Inviato: mercoledì 16 febbraio 2011, 18:01
da Venerabile Beda
«Amatevi gli uni gli altri, come io vi ho amato»
(Gv. 15, 12)

La carità è il modo di amare di Dio; è l'Amore stesso di Dio.
Ed è una Persona che si chiama Spirito Santo.
Ed è l'Amore che unisce il Padre col Figlio.
Ed è l'Amore che è stato diffuso in noi nella Pentecoste.
Siamo stati battezzati non più nell'acqua ma nel fuoco dello Spirito Santo, cioè nell'Amore.
Chi possiede lo Spirito Santo e lo ascolta capisce tutto; chi non lo possiede o non lo ascolta non capisce nulla.
Luce e tenebre nel nostro spirito sono fatte da questo Spirito.
Quando si è abbassato sul caos questo Spirito creò l'Universo.
Quando con la sua ombra coprì Maria di Nazaret, la carne della donna divenne la carne del Figlio di Dio.
L'Incarnazione è il frutto dello Spirito Santo e della Umanità vivente in Maria.
Quel che nacque da questa unione si chiamò Gesù.
Gesù è Dio che vive nella carne dell'uomo.
È per questo che è nello stesso tempo Figlio dell'uomo e Figlio di Dio.
Ciò che fa come Figlio dell'uomo, lo fa come Figlio di Dio.
Le due nature appartengono ad una sola Persona: quella di Gesù.
Gesù è Dio fatto uomo.
Gesù è Dio vicino a me.
Gesù è il mio Maestro.
Ciò che fa Gesù è la norma, è la verità.
Il suo Vangelo dovrebbe essere per ognuno di noi la ricerca costante del nostro modo di vivere su questa Terra.
È l'unico libro che dobbiamo conoscere a memoria.
Ed è il Vangelo dell'amore.

«Amatevi gli uni gli altri, come io vi ho amato» (Gv. 15, 12).
Qui sta il sunto di tutto.
Non posso più dire: Sono incapace di amare.
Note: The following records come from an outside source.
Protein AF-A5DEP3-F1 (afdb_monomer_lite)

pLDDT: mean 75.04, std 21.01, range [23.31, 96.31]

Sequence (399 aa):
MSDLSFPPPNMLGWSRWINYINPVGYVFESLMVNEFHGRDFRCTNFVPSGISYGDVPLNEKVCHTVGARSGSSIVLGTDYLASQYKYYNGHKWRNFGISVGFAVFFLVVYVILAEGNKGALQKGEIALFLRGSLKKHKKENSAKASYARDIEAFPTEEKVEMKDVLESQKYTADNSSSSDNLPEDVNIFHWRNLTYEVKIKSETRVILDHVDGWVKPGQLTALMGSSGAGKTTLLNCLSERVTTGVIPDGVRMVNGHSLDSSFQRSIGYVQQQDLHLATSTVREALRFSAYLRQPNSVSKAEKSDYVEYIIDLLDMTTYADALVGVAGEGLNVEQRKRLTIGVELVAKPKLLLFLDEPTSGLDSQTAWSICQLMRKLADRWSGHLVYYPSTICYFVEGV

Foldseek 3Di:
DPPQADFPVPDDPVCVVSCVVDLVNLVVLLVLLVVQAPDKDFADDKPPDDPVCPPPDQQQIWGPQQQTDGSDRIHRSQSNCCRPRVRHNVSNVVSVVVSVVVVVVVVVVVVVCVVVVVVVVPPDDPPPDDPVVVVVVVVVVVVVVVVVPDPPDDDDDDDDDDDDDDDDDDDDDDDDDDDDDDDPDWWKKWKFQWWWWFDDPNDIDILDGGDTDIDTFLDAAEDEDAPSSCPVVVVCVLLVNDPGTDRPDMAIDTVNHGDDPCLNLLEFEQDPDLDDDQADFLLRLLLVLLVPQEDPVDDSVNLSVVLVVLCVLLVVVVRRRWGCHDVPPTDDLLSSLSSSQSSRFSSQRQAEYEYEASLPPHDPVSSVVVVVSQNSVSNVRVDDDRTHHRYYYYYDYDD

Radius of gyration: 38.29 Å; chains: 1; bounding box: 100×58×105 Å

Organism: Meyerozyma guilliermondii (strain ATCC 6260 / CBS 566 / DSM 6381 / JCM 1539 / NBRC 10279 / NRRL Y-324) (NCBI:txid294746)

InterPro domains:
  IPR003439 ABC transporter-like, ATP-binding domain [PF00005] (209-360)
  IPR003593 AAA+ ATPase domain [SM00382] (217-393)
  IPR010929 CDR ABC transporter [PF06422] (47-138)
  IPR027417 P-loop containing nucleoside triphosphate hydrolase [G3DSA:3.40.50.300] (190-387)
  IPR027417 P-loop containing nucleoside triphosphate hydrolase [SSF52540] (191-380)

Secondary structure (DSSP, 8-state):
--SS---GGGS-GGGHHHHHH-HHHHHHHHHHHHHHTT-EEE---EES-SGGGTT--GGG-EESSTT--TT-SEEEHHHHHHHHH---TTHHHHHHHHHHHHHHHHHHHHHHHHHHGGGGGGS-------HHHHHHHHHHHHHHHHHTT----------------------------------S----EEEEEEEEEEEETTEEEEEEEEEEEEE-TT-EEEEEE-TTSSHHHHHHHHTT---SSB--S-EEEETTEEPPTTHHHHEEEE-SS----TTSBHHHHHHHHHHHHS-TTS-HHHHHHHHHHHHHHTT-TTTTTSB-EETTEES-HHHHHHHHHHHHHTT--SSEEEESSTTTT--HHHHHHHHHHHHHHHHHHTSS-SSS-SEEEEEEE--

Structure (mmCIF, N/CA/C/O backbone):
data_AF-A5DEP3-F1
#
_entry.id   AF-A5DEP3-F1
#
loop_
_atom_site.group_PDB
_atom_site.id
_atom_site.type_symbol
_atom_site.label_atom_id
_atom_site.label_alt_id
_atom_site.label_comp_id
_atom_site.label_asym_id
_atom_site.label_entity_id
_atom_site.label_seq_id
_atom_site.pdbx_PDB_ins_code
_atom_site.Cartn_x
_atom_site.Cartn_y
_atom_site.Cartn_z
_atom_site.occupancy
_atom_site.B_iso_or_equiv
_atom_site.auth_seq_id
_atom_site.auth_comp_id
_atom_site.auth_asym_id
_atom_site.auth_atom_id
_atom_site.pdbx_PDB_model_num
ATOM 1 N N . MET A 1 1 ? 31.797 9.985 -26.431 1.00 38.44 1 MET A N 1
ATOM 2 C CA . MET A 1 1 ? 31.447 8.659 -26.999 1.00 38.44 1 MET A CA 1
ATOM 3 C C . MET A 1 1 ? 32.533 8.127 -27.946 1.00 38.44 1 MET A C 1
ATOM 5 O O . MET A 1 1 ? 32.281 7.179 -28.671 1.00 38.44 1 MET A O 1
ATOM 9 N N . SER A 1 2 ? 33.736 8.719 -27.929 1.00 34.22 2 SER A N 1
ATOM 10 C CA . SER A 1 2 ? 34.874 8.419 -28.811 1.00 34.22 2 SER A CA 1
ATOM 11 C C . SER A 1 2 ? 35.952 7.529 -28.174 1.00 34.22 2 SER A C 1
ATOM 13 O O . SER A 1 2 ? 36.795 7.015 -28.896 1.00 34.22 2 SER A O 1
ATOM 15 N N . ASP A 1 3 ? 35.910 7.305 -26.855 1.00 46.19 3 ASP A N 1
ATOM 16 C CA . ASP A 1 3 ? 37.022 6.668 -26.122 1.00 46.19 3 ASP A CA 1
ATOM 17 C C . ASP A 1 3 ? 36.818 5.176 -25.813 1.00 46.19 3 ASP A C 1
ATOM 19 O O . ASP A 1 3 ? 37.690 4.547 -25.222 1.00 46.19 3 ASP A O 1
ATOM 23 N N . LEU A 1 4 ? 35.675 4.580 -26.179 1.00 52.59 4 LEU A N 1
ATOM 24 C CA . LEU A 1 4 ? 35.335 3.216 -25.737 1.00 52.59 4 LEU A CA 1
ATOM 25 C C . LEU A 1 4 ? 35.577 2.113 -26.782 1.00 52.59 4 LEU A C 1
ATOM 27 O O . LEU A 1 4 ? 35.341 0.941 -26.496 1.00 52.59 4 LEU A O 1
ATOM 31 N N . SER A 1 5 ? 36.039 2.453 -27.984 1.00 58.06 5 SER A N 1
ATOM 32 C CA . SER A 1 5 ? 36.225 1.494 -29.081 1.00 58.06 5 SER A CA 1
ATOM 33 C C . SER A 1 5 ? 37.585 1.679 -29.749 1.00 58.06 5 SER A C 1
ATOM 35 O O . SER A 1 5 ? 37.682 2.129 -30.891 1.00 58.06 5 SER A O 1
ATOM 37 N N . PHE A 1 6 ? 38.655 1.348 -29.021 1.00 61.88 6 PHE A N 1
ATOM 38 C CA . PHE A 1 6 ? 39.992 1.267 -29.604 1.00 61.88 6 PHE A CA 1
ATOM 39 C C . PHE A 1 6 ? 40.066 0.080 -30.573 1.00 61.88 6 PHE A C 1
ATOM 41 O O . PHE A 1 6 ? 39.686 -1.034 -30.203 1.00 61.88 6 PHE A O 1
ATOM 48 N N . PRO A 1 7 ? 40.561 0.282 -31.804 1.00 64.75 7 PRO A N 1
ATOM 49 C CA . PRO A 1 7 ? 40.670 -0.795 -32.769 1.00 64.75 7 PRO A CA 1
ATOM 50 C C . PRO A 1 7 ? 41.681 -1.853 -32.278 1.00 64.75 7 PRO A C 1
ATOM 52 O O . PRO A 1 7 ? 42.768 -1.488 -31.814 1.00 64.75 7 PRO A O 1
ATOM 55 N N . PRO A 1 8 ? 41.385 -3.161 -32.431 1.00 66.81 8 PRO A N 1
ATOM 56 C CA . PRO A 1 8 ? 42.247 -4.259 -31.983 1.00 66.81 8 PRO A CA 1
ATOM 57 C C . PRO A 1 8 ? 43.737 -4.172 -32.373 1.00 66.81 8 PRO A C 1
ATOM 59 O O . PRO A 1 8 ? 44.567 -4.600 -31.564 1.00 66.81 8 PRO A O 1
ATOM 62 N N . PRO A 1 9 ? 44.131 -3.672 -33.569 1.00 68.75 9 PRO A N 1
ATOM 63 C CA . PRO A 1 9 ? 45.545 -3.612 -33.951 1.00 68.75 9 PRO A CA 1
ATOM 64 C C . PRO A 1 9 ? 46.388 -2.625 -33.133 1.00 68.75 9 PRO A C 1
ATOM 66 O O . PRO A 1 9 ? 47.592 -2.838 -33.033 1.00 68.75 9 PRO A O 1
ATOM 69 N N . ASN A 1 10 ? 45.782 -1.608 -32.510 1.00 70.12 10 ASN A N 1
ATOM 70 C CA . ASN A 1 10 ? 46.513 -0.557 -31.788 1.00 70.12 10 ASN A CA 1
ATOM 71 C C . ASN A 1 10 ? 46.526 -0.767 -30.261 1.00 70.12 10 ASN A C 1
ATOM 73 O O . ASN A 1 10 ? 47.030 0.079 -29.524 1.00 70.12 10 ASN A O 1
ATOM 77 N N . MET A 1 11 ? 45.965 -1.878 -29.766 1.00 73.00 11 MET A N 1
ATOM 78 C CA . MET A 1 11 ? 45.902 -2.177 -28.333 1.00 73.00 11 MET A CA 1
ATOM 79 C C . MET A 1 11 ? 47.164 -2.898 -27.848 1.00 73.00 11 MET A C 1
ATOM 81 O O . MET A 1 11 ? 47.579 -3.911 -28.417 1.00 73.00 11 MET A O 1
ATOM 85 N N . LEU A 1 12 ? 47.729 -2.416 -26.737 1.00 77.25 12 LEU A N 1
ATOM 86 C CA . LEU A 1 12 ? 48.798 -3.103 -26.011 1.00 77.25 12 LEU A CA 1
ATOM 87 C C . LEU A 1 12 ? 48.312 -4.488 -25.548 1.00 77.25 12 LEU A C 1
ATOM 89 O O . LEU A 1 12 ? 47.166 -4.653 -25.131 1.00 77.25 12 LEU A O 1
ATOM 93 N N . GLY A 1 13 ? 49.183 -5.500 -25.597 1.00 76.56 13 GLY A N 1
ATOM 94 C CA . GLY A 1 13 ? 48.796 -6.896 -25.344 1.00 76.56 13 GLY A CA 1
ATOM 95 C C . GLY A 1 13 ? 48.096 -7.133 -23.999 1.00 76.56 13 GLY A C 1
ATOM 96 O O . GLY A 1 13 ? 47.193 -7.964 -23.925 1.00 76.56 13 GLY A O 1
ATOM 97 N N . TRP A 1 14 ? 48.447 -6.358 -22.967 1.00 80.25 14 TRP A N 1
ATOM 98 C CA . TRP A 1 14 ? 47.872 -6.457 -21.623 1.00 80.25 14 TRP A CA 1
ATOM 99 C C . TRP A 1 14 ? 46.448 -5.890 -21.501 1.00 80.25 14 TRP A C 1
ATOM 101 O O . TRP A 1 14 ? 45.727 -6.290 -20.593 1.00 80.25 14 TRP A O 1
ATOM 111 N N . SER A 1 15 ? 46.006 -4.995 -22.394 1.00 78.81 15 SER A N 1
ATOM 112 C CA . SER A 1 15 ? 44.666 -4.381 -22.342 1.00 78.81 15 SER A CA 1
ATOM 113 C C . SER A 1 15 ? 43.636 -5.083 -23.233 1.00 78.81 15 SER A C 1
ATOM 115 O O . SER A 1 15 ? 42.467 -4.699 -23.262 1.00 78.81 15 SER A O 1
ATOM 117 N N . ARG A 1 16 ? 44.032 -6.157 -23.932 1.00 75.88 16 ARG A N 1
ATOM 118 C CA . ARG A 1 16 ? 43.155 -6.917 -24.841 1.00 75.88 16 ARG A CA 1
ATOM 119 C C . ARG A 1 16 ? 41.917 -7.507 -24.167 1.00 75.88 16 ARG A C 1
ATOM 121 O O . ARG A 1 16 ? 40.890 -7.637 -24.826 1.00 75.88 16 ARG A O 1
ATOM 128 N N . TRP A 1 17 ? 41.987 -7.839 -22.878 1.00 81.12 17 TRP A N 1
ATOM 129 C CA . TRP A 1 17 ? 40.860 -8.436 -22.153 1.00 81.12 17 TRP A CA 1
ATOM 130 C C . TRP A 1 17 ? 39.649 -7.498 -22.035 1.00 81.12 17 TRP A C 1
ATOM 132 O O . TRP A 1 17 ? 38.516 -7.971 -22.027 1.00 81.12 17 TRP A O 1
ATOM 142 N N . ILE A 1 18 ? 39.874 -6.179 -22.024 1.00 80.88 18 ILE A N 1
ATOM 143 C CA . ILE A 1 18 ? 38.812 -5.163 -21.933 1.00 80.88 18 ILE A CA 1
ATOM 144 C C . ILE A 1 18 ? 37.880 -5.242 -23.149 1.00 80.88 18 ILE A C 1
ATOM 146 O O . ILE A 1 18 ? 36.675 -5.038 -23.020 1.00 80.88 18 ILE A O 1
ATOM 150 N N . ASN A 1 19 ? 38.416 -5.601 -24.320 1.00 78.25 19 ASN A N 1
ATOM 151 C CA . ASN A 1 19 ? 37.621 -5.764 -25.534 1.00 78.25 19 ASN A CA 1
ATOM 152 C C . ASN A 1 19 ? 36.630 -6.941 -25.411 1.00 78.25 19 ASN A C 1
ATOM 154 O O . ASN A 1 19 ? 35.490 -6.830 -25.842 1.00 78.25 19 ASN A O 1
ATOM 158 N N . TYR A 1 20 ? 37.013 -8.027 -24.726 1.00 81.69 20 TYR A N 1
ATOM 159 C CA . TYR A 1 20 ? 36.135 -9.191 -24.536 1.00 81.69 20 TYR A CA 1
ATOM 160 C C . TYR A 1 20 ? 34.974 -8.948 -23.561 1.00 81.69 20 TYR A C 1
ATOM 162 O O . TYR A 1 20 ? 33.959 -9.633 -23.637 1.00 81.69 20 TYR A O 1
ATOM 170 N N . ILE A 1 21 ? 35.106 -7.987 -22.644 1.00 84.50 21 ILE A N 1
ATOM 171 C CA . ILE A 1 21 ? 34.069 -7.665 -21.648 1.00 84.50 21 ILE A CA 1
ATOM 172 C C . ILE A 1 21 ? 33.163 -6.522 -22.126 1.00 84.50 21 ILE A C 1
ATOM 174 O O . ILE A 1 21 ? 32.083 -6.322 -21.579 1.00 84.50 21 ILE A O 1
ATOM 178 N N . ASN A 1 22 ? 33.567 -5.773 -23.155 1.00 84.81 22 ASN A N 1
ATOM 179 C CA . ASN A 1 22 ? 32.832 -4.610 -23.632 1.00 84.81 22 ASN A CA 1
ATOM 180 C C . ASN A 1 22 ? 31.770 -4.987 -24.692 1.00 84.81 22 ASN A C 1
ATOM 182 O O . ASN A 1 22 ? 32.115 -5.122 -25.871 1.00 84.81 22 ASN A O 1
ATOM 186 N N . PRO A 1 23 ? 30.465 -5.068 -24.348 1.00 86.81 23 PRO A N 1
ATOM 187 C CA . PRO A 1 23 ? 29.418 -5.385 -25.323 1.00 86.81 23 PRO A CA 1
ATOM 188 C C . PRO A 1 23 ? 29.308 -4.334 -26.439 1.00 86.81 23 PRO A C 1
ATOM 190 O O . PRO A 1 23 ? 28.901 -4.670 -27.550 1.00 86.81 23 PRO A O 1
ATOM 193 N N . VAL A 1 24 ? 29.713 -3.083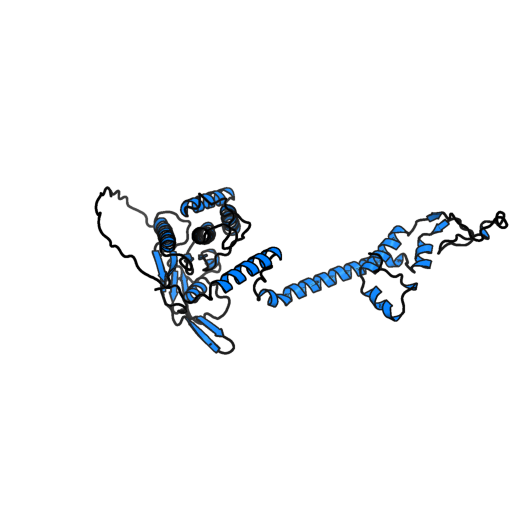 -26.181 1.00 87.38 24 VAL A N 1
ATOM 194 C CA . VAL A 1 24 ? 29.687 -1.994 -27.173 1.00 87.38 24 VAL A CA 1
ATOM 195 C C . VAL A 1 24 ? 30.674 -2.261 -28.312 1.00 87.38 24 VAL A C 1
ATOM 197 O O . VAL A 1 24 ? 30.362 -1.958 -29.461 1.00 87.38 24 VAL A O 1
ATOM 200 N N . GLY A 1 25 ? 31.825 -2.880 -28.027 1.00 86.81 25 GLY A N 1
ATOM 201 C CA . GLY A 1 25 ? 32.814 -3.248 -29.046 1.00 86.81 25 GLY A CA 1
ATOM 202 C C . GLY A 1 25 ? 32.258 -4.253 -30.058 1.00 86.81 25 GLY A C 1
ATOM 203 O O . GLY A 1 25 ? 32.368 -4.046 -31.267 1.00 86.81 25 GLY A O 1
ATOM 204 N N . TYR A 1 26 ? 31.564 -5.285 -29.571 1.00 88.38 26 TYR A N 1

Perché Lui mi risponde: «Ti ho dato la Carità nella Pentecoste».
Non posso più ribattergli: «Ma cos 'è la carità per me, come faccio a conoscerla?». Perché Lui mi dirà: «Fa' come io ho fatto; ama come io ho amato».
E come hai amato, Gesù?
«Io ho amato morendo per te. Cerca anche tu di morire per il tuo fratello».
Cosa significa, Gesù, morire per il mio fratello?
Devo aspettarmi anch'io una fine come la tua?
«No, non credo e non me lo auguro perché se è bene morire crocifissi, non è bene che ci siano dei crocifissori. Ora ti spiego cosa significa morire per il tuo fratello; ascolta»:

«Ama il tuo nemico; fa' del bene a chi ti odia»;
(Lc. 6, 27)

«A chi ti percuote su una guancia, porgi anche l'altra; e a chi ti prende il mantello, non impedire di toglierti la tunica»;
(Lc. 6, 29»

«Sii misericordioso, come il Padre tuo è misericordioso»;
(Lc. 6, 36)

«Non giudicare... non condannare... perdona»;
(Lc. 6, 37)

«Non guardare la pagliuzza che è nell'occhio del tuo fratello, guarda la trave che è nel tuo»;
(Lc. 6, 41)

«Vuoi essere il primo? Sii l'ultimo, e come colui che serve».
(Mt. 20, 27)

Basta, Gesù: ce n'è a sufficienza e io sono abituato a dimenticare le belle parole.
Vorrei che tu mi spiegassi con un esempio semplice.
«Ebbene, rileggi la storia del figliol prodigo: io sono il padre che perdona. Se ti capita la stessa cosa, fa' altrettanto con tuo figlio. È un modo di morire per il proprio figlio».
Ancora una.
«Ricordi il fattaccio capitato sulla strada di Gerico, quando i banditi assalirono un negoziante e lo lasciarono mezzo morto sulla strada? Non fare come coloro che scansano i feriti sull'asfalto per paura di sporcare di sangue la macchina o di perdere tempo. Fermati e raccogli il tuo fratello. È un modo di morire un po' per lui».
Ancora una.
«Ricordi la parabola del servo cui il padrone aveva condonato il debito enorme di dieci mila talenti, (ca 9 milioni di Euro) addirittura, e incapace, lui, di condonare un debituccio al suo amico, di pochi Euro?
«Non fare così, Cerca anche tu di dimenticare i debiti dei tuoi amici e così... imparerai a morire un po' per essi».
Ancora una, una vissuta da te, Gesù: un fatto, non una parabola.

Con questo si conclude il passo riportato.